Tag Archives: Gisela Fackelday

The Bitter Tears of Petra von Kant (Rainer Werner Fassbinder, West Germany, 1972)

 

I hadn’t seen THE BITTER TEARS OF PETRA VON KANT for forty years and I remember finding it stagey and alienating then. This weekend I found it so great I saw it twice, and it will probably take me a long time to think through its complexities.

The beauty of it is immediate. It’s filmed by Michael Ballhaus, in one set, in mainly autumnal colours with a painting of Poussin’s MIDAS AND BACCHUS often dominating the background and symbolically commenting on the characters’ situation, just as the dressmaker’s dummies that are carefully arranged in the background, often through room partitions and book-cases in clearly Sirkian frames-within-frames or the symbolic use of dolls or even the design of that dress Marlene is undertaking on Petra’s behalf.. The mise-en-scène is a marvel of slithering long-takes landing with precision on extraordinary compositions, and often more than one within a shot. The dialogue is constant, as in a play, but with this type of mise-en-scène bears less of the weight of communicating meaning and feeling. It’s a film that makes one re-think or think some more or think in better and more complicated ways about the theatrical in film (which I know some of you have already done so).

 

There are only six characters in the film; Petra von Kant (Marget Cartensen), a celebrated dress designer, once widowed, currently divorcing her second husband; Sidonie (Katrin Schaake), he best friend; her mother (Gisela Fackelday); her daughter (Eva Mattes); her secretary Marlene (the great Irm Herrmann) who we never hear throughout the film but is always in the background; her presence always felt, even when it’s only through us hearing her typing. She sees everything, hears everything, does all the work, is clearly totally besotted with Petra and it is more than suggested that she gets off on Petra treating her abominably; and finally Karin, a married woman, like Marlene of a lower class, with whom Petra will fall madly in love, losing all her bearings and upturning her life.

The film’s five acts go with five different wigs as Petra tries on different identities, philosophises about gender and power and exploitation in different ways until love floors her. Fassbinder’s view of relationships is that it’s all power games with different partners having different degrees of power, in which gender, money and class figure,  but is mainly on how much they’re in love; and that love itself is something that leads to a total loss of control and complete vulnerability. It’s a hyper-romantic view of love and a super-cynical view of relationships. It did make me wonder how lesbians – who flocked to this film in the 70s; there was a real dearth of representation – responded to this film then.
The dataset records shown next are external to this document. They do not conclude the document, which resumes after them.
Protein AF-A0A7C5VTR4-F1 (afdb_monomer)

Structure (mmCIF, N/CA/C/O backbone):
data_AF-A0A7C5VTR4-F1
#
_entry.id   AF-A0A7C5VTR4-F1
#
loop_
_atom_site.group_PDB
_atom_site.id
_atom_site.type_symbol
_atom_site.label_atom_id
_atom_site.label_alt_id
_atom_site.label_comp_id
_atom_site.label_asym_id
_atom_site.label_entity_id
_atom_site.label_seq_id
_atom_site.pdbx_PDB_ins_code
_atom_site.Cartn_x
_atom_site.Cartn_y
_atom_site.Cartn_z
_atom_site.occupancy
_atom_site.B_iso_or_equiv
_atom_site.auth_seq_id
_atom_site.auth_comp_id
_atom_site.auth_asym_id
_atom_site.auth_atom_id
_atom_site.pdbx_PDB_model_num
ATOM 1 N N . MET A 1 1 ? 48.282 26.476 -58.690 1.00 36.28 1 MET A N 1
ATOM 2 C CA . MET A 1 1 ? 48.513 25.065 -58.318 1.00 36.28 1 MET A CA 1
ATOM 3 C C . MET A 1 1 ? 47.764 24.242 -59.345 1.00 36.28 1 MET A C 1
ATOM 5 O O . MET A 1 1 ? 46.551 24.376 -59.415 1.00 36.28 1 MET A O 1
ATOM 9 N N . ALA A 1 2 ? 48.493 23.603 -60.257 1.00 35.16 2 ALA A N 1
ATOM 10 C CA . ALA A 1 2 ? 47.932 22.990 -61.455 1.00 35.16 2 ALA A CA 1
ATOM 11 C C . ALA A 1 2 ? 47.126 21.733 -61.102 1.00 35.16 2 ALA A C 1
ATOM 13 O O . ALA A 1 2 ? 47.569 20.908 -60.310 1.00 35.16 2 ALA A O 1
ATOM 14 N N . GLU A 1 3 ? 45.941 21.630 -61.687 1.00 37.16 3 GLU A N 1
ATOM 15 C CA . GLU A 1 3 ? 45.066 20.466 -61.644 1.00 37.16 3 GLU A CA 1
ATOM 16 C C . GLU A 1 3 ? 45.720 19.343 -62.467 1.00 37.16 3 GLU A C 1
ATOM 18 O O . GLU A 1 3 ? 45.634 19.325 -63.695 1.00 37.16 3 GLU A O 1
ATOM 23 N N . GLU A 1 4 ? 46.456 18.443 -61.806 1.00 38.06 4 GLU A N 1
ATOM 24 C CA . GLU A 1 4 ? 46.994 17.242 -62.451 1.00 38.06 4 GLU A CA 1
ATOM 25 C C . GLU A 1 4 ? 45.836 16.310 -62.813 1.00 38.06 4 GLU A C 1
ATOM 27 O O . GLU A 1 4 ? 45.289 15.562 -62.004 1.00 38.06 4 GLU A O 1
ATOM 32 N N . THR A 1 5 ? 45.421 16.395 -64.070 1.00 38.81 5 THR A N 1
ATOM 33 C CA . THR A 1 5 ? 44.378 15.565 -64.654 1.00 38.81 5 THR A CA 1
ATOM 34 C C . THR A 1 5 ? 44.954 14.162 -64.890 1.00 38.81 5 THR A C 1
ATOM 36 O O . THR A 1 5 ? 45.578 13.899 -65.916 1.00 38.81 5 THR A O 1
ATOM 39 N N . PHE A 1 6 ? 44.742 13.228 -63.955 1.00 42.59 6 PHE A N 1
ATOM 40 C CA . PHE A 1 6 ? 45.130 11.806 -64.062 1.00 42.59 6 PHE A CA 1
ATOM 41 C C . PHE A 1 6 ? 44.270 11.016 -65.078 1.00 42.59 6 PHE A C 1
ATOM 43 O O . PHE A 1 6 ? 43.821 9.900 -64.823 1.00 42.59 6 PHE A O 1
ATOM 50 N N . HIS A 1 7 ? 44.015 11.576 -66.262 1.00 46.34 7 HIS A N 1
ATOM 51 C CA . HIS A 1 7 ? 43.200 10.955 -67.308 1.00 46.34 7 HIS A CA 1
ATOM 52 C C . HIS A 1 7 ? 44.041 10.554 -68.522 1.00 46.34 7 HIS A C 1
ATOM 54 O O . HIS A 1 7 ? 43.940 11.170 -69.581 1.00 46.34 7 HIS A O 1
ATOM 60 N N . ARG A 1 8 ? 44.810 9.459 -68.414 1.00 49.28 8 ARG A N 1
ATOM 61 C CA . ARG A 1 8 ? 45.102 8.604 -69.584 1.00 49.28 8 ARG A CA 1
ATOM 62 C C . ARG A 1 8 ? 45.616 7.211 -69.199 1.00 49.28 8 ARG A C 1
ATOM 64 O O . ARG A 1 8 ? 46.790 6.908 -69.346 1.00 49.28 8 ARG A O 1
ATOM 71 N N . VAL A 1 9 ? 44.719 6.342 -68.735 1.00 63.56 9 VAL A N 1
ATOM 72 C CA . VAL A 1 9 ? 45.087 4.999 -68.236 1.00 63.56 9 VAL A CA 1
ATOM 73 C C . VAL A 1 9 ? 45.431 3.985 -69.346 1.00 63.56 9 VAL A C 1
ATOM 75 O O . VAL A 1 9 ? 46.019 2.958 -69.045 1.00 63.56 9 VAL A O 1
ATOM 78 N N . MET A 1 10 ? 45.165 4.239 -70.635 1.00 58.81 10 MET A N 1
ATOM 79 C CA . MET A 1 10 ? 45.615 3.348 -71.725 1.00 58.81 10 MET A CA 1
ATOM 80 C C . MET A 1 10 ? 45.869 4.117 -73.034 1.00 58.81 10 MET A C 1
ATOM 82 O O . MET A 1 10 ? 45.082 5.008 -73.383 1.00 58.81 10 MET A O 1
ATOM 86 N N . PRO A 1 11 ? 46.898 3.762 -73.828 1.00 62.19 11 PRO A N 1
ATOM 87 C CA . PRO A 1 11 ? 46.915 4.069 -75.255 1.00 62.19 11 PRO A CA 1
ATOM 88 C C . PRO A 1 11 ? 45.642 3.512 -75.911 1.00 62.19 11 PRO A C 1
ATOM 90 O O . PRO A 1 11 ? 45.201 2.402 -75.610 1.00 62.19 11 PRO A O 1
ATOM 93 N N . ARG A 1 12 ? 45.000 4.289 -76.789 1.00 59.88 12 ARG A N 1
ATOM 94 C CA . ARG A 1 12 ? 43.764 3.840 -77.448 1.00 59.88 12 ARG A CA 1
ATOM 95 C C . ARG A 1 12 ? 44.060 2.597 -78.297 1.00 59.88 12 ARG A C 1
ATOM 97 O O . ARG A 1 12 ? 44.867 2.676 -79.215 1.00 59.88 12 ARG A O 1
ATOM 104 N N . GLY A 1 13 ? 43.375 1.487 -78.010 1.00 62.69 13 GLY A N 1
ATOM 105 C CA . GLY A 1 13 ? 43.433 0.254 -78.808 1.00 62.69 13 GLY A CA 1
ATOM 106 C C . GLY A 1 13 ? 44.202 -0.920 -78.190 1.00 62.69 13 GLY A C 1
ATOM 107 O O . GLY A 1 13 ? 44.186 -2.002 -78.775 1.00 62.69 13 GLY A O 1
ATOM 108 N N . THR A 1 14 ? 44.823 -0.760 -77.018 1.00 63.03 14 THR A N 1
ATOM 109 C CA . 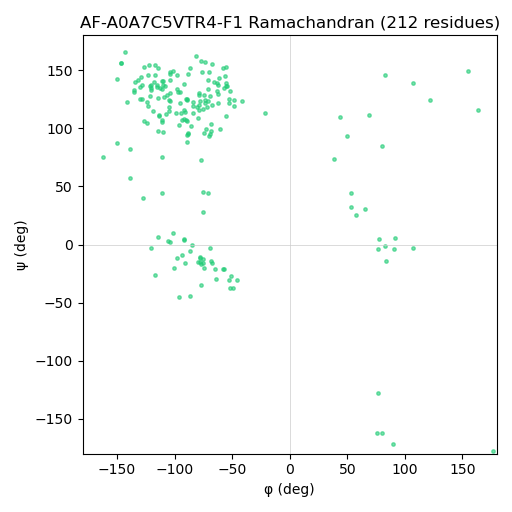THR A 1 14 ? 45.536 -1.853 -76.336 1.00 63.03 14 THR A CA 1
ATOM 110 C C . THR A 1 14 ? 44.548 -2.850 -75.725 1.00 63.03 14 THR A C 1
ATOM 112 O O . THR A 1 14 ? 43.700 -2.482 -74.913 1.00 63.03 14 THR A O 1
ATOM 115 N N . ARG A 1 15 ? 44.628 -4.130 -76.110 1.00 61.91 15 ARG A N 1
ATOM 116 C CA . ARG A 1 15 ? 43.831 -5.211 -75.500 1.00 61.91 15 ARG A CA 1
ATOM 117 C C . ARG A 1 15 ? 44.572 -5.787 -74.289 1.00 61.91 15 ARG A C 1
ATOM 119 O O . ARG A 1 15 ? 45.784 -5.944 -74.351 1.00 61.91 15 ARG A O 1
ATOM 126 N N . LEU A 1 16 ? 43.847 -6.224 -73.252 1.00 56.56 16 LEU A N 1
ATOM 127 C CA . LEU A 1 16 ? 44.416 -6.896 -72.060 1.00 56.56 16 LEU A CA 1
ATOM 128 C C . LEU A 1 16 ? 45.385 -8.043 -72.411 1.00 56.56 16 LEU A C 1
ATOM 130 O O . LEU A 1 16 ? 46.433 -8.199 -71.805 1.00 56.56 16 LEU A O 1
ATOM 134 N N . ARG A 1 17 ? 45.081 -8.803 -73.466 1.00 57.59 17 ARG A N 1
ATOM 135 C CA . ARG A 1 17 ? 45.924 -9.896 -73.989 1.00 57.59 17 ARG A CA 1
ATOM 136 C C . ARG A 1 17 ? 47.242 -9.465 -74.659 1.00 57.59 17 ARG A C 1
ATOM 138 O O . ARG A 1 17 ? 47.965 -10.322 -75.148 1.00 57.59 17 ARG A O 1
ATOM 145 N N . GLN A 1 18 ? 47.510 -8.165 -74.775 1.00 61.16 18 GLN A N 1
ATOM 146 C CA . GLN A 1 18 ? 48.739 -7.596 -75.350 1.00 61.16 18 GLN A CA 1
ATOM 147 C C . GLN A 1 18 ? 49.680 -7.030 -74.271 1.00 61.16 18 GLN A C 1
ATOM 149 O O . GLN A 1 18 ? 50.728 -6.487 -74.604 1.00 61.16 18 GLN A O 1
ATOM 154 N N . LEU A 1 19 ? 49.316 -7.164 -72.991 1.00 62.16 19 LEU A N 1
ATOM 155 C CA . LEU A 1 19 ? 50.122 -6.798 -71.825 1.00 62.16 19 LEU A CA 1
ATOM 156 C C . LEU A 1 19 ? 51.199 -7.875 -71.593 1.00 62.16 19 LEU A C 1
ATOM 158 O O . LEU A 1 19 ? 51.054 -8.725 -70.722 1.00 62.16 19 LEU A O 1
ATOM 162 N N . LEU A 1 20 ? 52.225 -7.910 -72.447 1.00 56.22 20 LEU A N 1
ATOM 163 C CA . LEU A 1 20 ? 53.264 -8.956 -72.436 1.00 56.22 20 LEU A CA 1
ATOM 164 C C . LEU A 1 20 ? 54.428 -8.662 -71.476 1.00 56.22 20 LEU A C 1
ATOM 166 O O . LEU A 1 20 ? 55.285 -9.519 -71.293 1.00 56.22 20 LEU A O 1
ATOM 170 N N . ASP A 1 21 ? 54.439 -7.480 -70.864 1.00 60.97 21 ASP A N 1
ATOM 171 C CA . ASP A 1 21 ? 55.506 -7.007 -69.985 1.00 60.97 21 ASP A CA 1
ATOM 172 C C . ASP A 1 21 ? 54.893 -6.299 -68.768 1.00 60.97 21 ASP A C 1
ATOM 174 O O . ASP A 1 21 ? 54.662 -5.086 -68.754 1.00 60.97 21 ASP A O 1
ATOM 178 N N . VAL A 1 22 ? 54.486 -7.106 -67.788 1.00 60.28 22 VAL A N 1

And perhaps some of you remember and will tell me.

Aside from the theatrical, the film, like with MERCHANTS OF THE FOUR SEASONS makes me think about the representation of period, but for almost different reasons. The film is clearly set in contemporary times (all the references to air travel) but it looks as if it was set in the late twenties or thirties, perhaps because of the costumes and hairdos, and because they bear so much more weight of signification since the action all takes place indoors. It again seems to be set in a no-time that bears the weight of history (the costumes, the painting), in this case with a particular accent on the patriarchal (the use of dolls, the constant dressing) and the relationships women have had to enact within that order. A truly great film. Now that I’ve seen it twice, I want to see it again.